9:30am | I don’t know exactly when I opened my Washington Mutual account. Last decade, maybe the one before that. I do recall that it was in February 2008 when the federal government placed the bank into receivership with the FDIC. And I remember hearing that customers wouldn’t be affected.
And I wasn’t. I know little about the details on the bank/government end, but I was unaffected then, and I was unaffected when Chase took over.
That’s how I ended up supporting the most powerful bank in the United States, a paragon of wealth consolidation. And I kept on doing it right through Bank Transfer Day, not because I am indifferent to this sort of thing, but because I was lazy.
On a level of personal experience, I have nothing bad to say about Chase. The service they provided me — free of charge, since I always kept my account above (though sometimes just barely above) the minimum requirement — was perfect at both the institutional and customer-service levels.
This personal experience made it emotionally counterintuitive to close my account. Generally speaking, if a business provides you with great service, not only do you keep patronizing it, but you tell your friends. “You’re looking for a bank? I gotta tell ya, Chase’s record in my book is unblemished.”

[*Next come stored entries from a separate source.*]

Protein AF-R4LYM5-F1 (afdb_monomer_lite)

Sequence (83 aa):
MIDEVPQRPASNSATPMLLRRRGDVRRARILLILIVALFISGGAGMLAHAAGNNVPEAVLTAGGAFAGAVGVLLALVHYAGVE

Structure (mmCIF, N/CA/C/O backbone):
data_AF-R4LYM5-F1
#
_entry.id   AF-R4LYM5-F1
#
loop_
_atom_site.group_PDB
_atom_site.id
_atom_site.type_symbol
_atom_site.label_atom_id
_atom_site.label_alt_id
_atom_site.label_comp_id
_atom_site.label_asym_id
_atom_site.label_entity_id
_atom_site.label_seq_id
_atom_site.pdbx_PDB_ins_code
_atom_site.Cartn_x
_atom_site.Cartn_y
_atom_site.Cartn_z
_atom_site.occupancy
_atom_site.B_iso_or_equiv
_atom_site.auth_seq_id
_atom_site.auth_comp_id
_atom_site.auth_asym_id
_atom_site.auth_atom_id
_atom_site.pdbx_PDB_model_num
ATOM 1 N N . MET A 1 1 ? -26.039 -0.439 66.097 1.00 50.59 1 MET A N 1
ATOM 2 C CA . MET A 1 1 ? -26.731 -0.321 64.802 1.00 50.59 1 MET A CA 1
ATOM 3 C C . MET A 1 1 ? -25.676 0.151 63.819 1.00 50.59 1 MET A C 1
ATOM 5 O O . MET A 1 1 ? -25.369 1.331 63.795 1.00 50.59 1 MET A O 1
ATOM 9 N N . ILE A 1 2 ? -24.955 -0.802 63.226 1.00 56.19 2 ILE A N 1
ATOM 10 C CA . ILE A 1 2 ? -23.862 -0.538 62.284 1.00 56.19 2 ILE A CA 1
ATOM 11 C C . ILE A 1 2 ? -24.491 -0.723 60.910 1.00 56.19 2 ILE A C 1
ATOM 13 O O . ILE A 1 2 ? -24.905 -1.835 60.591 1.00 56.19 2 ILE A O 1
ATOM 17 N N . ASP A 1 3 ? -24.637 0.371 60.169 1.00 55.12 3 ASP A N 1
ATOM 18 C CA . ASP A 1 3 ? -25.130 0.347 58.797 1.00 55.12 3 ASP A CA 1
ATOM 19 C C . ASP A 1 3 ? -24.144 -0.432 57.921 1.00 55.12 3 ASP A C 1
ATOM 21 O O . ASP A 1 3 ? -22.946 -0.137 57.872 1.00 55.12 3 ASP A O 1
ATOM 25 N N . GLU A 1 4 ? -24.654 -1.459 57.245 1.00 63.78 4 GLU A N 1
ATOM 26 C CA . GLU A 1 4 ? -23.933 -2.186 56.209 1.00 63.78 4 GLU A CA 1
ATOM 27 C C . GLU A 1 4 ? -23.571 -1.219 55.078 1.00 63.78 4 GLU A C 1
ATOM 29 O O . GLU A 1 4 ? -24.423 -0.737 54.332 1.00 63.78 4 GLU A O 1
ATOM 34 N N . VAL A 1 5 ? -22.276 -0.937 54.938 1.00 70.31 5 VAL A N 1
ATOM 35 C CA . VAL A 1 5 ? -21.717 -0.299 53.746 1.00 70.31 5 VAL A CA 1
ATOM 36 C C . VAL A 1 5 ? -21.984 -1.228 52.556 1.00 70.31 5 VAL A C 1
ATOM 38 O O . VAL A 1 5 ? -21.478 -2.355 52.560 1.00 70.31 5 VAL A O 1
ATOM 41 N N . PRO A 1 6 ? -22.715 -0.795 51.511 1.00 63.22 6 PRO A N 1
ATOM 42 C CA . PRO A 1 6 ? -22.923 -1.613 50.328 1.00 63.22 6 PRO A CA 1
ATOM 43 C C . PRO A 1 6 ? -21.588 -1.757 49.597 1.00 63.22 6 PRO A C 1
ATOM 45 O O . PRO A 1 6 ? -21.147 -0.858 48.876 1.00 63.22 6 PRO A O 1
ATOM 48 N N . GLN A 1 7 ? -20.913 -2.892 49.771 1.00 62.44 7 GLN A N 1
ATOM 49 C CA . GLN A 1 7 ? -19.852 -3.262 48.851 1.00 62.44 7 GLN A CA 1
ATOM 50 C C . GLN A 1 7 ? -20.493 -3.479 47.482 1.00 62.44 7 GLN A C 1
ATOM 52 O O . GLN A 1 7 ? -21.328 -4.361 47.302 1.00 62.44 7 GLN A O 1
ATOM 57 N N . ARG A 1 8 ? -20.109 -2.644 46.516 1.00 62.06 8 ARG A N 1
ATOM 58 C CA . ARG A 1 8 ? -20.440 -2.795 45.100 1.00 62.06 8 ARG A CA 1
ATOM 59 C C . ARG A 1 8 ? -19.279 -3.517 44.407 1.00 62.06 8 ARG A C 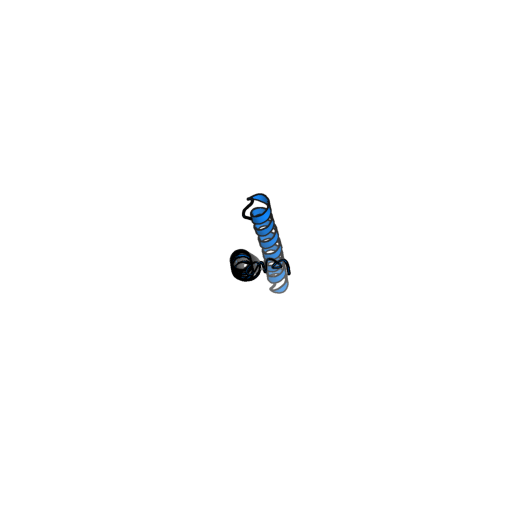1
ATOM 61 O O . ARG A 1 8 ? -18.383 -2.839 43.902 1.00 62.06 8 ARG A O 1
ATOM 68 N N . PRO A 1 9 ? -19.225 -4.860 44.376 1.00 62.41 9 PRO A N 1
ATOM 69 C CA . PRO A 1 9 ? -18.267 -5.546 43.533 1.00 62.41 9 PRO A CA 1
ATOM 70 C C . PRO A 1 9 ? -18.775 -5.579 42.086 1.00 62.41 9 PRO A C 1
ATOM 72 O O . PRO A 1 9 ? -19.971 -5.689 41.830 1.00 62.41 9 PRO A O 1
ATOM 75 N N . ALA A 1 10 ? -17.815 -5.546 41.162 1.00 59.31 10 ALA A N 1
ATOM 76 C CA . ALA A 1 10 ? -17.933 -5.789 39.721 1.00 59.31 10 ALA A CA 1
ATOM 77 C C . ALA A 1 10 ? -18.153 -4.570 38.799 1.00 59.31 10 ALA A C 1
ATOM 79 O O . ALA A 1 10 ? -19.083 -4.535 38.001 1.00 59.31 10 ALA A O 1
ATOM 80 N N . SER A 1 11 ? -17.211 -3.618 38.797 1.00 58.22 11 SER A N 1
ATOM 81 C CA . SER A 1 11 ? -16.988 -2.722 37.641 1.00 58.22 11 SER A CA 1
ATOM 82 C C . SER A 1 11 ? -15.792 -3.108 36.750 1.00 58.22 11 SER A C 1
ATOM 84 O O . SER A 1 11 ? -15.543 -2.426 35.761 1.00 58.22 11 SER A O 1
ATOM 86 N N . ASN A 1 12 ? -15.030 -4.168 37.064 1.00 60.88 12 ASN A N 1
ATOM 87 C CA . ASN A 1 12 ? -13.648 -4.300 36.556 1.00 60.88 12 ASN A CA 1
ATOM 88 C C . ASN A 1 12 ? -13.339 -5.503 35.642 1.00 60.88 12 ASN A C 1
ATOM 90 O O . ASN A 1 12 ? -12.179 -5.689 35.289 1.00 60.88 12 ASN A O 1
ATOM 94 N N . SER A 1 13 ? -14.309 -6.322 35.229 1.00 59.78 13 SER A N 1
ATOM 95 C CA . SER A 1 13 ? -14.007 -7.558 34.473 1.00 59.78 13 SER A CA 1
ATOM 96 C C . SER A 1 13 ? -14.431 -7.565 32.999 1.00 59.78 13 SER A C 1
ATOM 98 O O . SER A 1 13 ? -13.856 -8.321 32.220 1.00 59.78 13 SER A O 1
ATOM 100 N N . ALA A 1 14 ? -15.376 -6.720 32.569 1.00 56.12 14 ALA A N 1
ATOM 101 C CA . ALA A 1 14 ? -15.850 -6.699 31.172 1.00 56.12 14 ALA A CA 1
ATOM 102 C C . ALA A 1 14 ? -15.087 -5.710 30.262 1.00 56.12 14 ALA A C 1
ATOM 104 O O . ALA A 1 14 ? -15.093 -5.829 29.036 1.00 56.12 14 ALA A O 1
ATOM 105 N N . THR A 1 15 ? -14.394 -4.739 30.853 1.00 59.53 15 THR A N 1
ATOM 106 C CA . THR A 1 15 ? -13.702 -3.640 30.166 1.00 59.53 15 THR A CA 1
ATOM 107 C C . THR A 1 15 ? -12.436 -4.012 29.370 1.00 59.53 15 THR A C 1
ATOM 109 O O . THR A 1 15 ? -12.207 -3.362 28.347 1.00 59.53 15 THR A O 1
ATOM 112 N N . PRO A 1 16 ? -11.624 -5.043 29.702 1.00 59.03 16 PRO A N 1
ATOM 113 C CA . PRO A 1 16 ? -10.407 -5.312 28.928 1.00 59.03 16 PRO A CA 1
ATOM 114 C C . PRO A 1 16 ? -10.680 -5.980 27.569 1.00 59.03 16 PRO A C 1
ATOM 116 O O . PRO A 1 16 ? -9.902 -5.811 26.628 1.00 59.03 16 PRO A O 1
ATOM 119 N N . MET A 1 17 ? -11.788 -6.714 27.421 1.00 60.41 17 MET A N 1
ATOM 120 C CA . MET A 1 17 ? -12.029 -7.519 26.216 1.00 60.41 17 MET A CA 1
ATOM 121 C C . MET A 1 17 ? -12.511 -6.681 25.018 1.00 60.41 17 MET A C 1
ATOM 123 O O . MET A 1 17 ? -12.092 -6.918 23.884 1.00 60.41 17 MET A O 1
ATOM 127 N N . LEU A 1 18 ? -13.341 -5.660 25.258 1.00 61.03 18 LEU A N 1
ATOM 128 C CA . LEU A 1 18 ? -13.882 -4.793 24.200 1.00 61.03 18 LEU A CA 1
ATOM 129 C C . LEU A 1 18 ? -12.825 -3.845 23.606 1.00 61.03 18 LEU A C 1
ATOM 131 O O . LEU A 1 18 ? -12.813 -3.619 22.394 1.00 61.03 18 LEU A O 1
ATOM 135 N N . LEU A 1 19 ? -11.904 -3.341 24.435 1.00 62.47 19 LEU A N 1
ATOM 136 C CA . LEU A 1 19 ? -10.771 -2.514 23.996 1.00 62.47 19 LEU A CA 1
ATOM 137 C C . LEU A 1 19 ? -9.795 -3.300 23.112 1.00 62.47 19 LEU A C 1
ATOM 139 O O . LEU A 1 19 ? -9.344 -2.789 22.085 1.00 62.47 19 LEU A O 1
ATOM 143 N N . ARG A 1 20 ? -9.524 -4.564 23.462 1.00 64.50 20 ARG A N 1
ATOM 144 C CA . ARG A 1 20 ? -8.648 -5.438 22.673 1.00 64.50 20 ARG A CA 1
ATOM 145 C C . ARG A 1 20 ? -9.225 -5.709 21.280 1.00 64.50 20 ARG A C 1
ATOM 147 O O . ARG A 1 20 ? -8.546 -5.468 20.287 1.00 64.50 20 ARG A O 1
ATOM 154 N N . ARG A 1 21 ? -10.518 -6.053 21.195 1.00 67.88 21 ARG A N 1
ATOM 155 C CA . ARG A 1 21 ? -11.206 -6.326 19.920 1.00 67.88 21 ARG A CA 1
ATOM 156 C C . ARG A 1 21 ? -11.213 -5.122 18.967 1.00 67.88 21 ARG A C 1
ATOM 158 O O . ARG A 1 21 ? -11.005 -5.305 17.770 1.00 67.88 21 ARG A O 1
ATOM 165 N N . ARG A 1 22 ? -11.420 -3.891 19.464 1.00 64.94 22 ARG A N 1
ATOM 166 C CA . ARG A 1 22 ? -11.328 -2.672 18.626 1.00 64.94 22 ARG A CA 1
ATOM 167 C C . ARG A 1 22 ? -9.900 -2.417 18.130 1.00 64.94 22 ARG A C 1
ATOM 169 O O . ARG A 1 22 ? -9.711 -2.049 16.971 1.00 64.94 22 ARG A O 1
ATOM 176 N N . GLY A 1 23 ? -8.899 -2.645 18.982 1.00 71.00 23 GLY A N 1
ATOM 177 C CA . GLY A 1 23 ? -7.488 -2.536 18.609 1.00 71.00 23 GLY A CA 1
ATOM 178 C C . GLY A 1 23 ? -7.086 -3.518 17.506 1.00 71.00 23 GLY A C 1
ATOM 179 O O . GLY A 1 23 ? -6.386 -3.130 16.570 1.00 71.00 23 GLY A O 1
ATOM 180 N N . ASP A 1 24 ? -7.576 -4.755 17.575 1.00 79.50 24 ASP A N 1
ATOM 181 C CA . ASP A 1 24 ? -7.270 -5.808 16.602 1.00 79.50 24 ASP A CA 1
ATOM 182 C C . ASP A 1 24 ? -7.854 -5.504 15.214 1.00 79.50 24 ASP A C 1
ATOM 184 O O . ASP A 1 24 ? -7.156 -5.637 14.209 1.00 79.50 24 ASP A O 1
ATOM 188 N N . VAL A 1 25 ? -9.091 -4.996 15.141 1.00 81.38 25 VAL A N 1
ATOM 189 C CA . VAL A 1 25 ? -9.720 -4.593 13.866 1.00 81.38 25 VAL A CA 1
ATOM 190 C C . VAL A 1 25 ? -8.981 -3.413 13.233 1.00 81.38 25 VAL A C 1
ATOM 192 O O . VAL A 1 25 ? -8.714 -3.422 12.030 1.00 81.38 25 VAL A O 1
ATOM 195 N N . ARG A 1 26 ? -8.587 -2.415 14.035 1.00 83.06 26 ARG A N 1
ATOM 196 C CA . ARG A 1 26 ? -7.799 -1.275 13.545 1.00 83.06 26 ARG A CA 1
ATOM 197 C C . ARG A 1 26 ? -6.441 -1.726 13.004 1.00 83.06 26 ARG A C 1
ATOM 199 O O . ARG 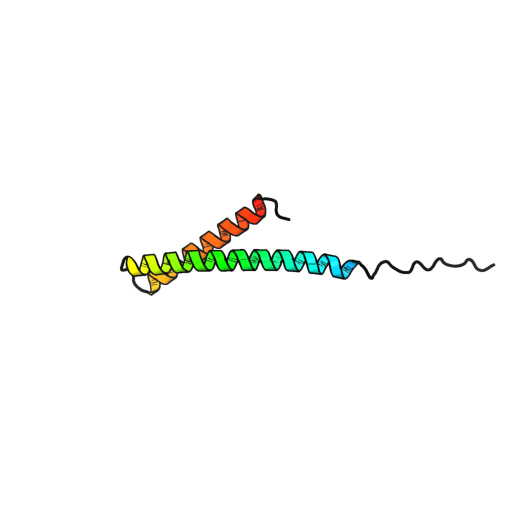A 1 26 ? -6.027 -1.271 11.941 1.00 83.06 26 ARG A O 1
ATOM 206 N N . ARG A 1 27 ? -5.763 -2.641 13.703 1.00 84.56 27 ARG A N 1
ATOM 207 C CA . ARG A 1 27 ? -4.483 -3.220 13.259 1.00 84.56 27 ARG A CA 1
ATOM 208 C C . ARG A 1 27 ? -4.640 -4.022 11.970 1.00 84.56 27 ARG A C 1
ATOM 210 O O . ARG A 1 27 ? -3.840 -3.836 11.059 1.00 84.56 27 ARG A O 1
ATOM 217 N N . ALA A 1 28 ? -5.682 -4.846 11.865 1.00 87.12 28 ALA A N 1
ATOM 218 C CA . ALA A 1 28 ? -5.976 -5.615 10.658 1.00 87.12 28 ALA A CA 1
ATOM 219 C C . ALA A 1 28 ? -6.239 -4.707 9.444 1.00 87.12 28 ALA A C 1
ATOM 221 O O . ALA A 1 28 ? -5.715 -4.966 8.363 1.00 87.12 28 ALA A O 1
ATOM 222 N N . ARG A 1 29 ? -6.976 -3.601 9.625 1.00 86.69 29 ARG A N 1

But sometimes there are bigger principles involved. And as much as I would have liked to deny it — who the hell wants to re-set up all that automatic bill-pay stuff? — this was one of those times.
In our megacorporation-dominated society, the combination of awareness and conscience often comes at the price convenience. You know how easy it is to find low-quality produce from factory farms or garments made in foreign sweat shops — and to save money in the process? Ignorance is bliss.
But then you learn about how the animals are treated, the hormones and pesticides, the labor conditions, the business practices, the politics. Never mind how massive corporations squeeze out small businesses — and thus reduce variety and true choice — out of communities.
Or you learn that over 80% of all banking assets are held by 10 banks. Maybe you don’t care. But maybe the phrase Absolute power corrupts absolutely comes to mind, and you wonder if the consolidation of U.S. wealth might not be the best possible state of affairs.
There’s not much you can do about the Big Picture,, of course. Except your part. You can take your few thousand dollars across the street to a smaller bank or a credit union, and console yourself with the reality that wealth can only be deconsolidated, if not one dollar at a time, transfer by transfer.
It doesn’t change the country. It doesn’t make you a glorious, shining knight in the battle against a greed-breathing/-breeding dragon like Capitalism But it may make you feel a little bit better about the role you’re playing in the world.
And that, as the MasterCard says, is priceless.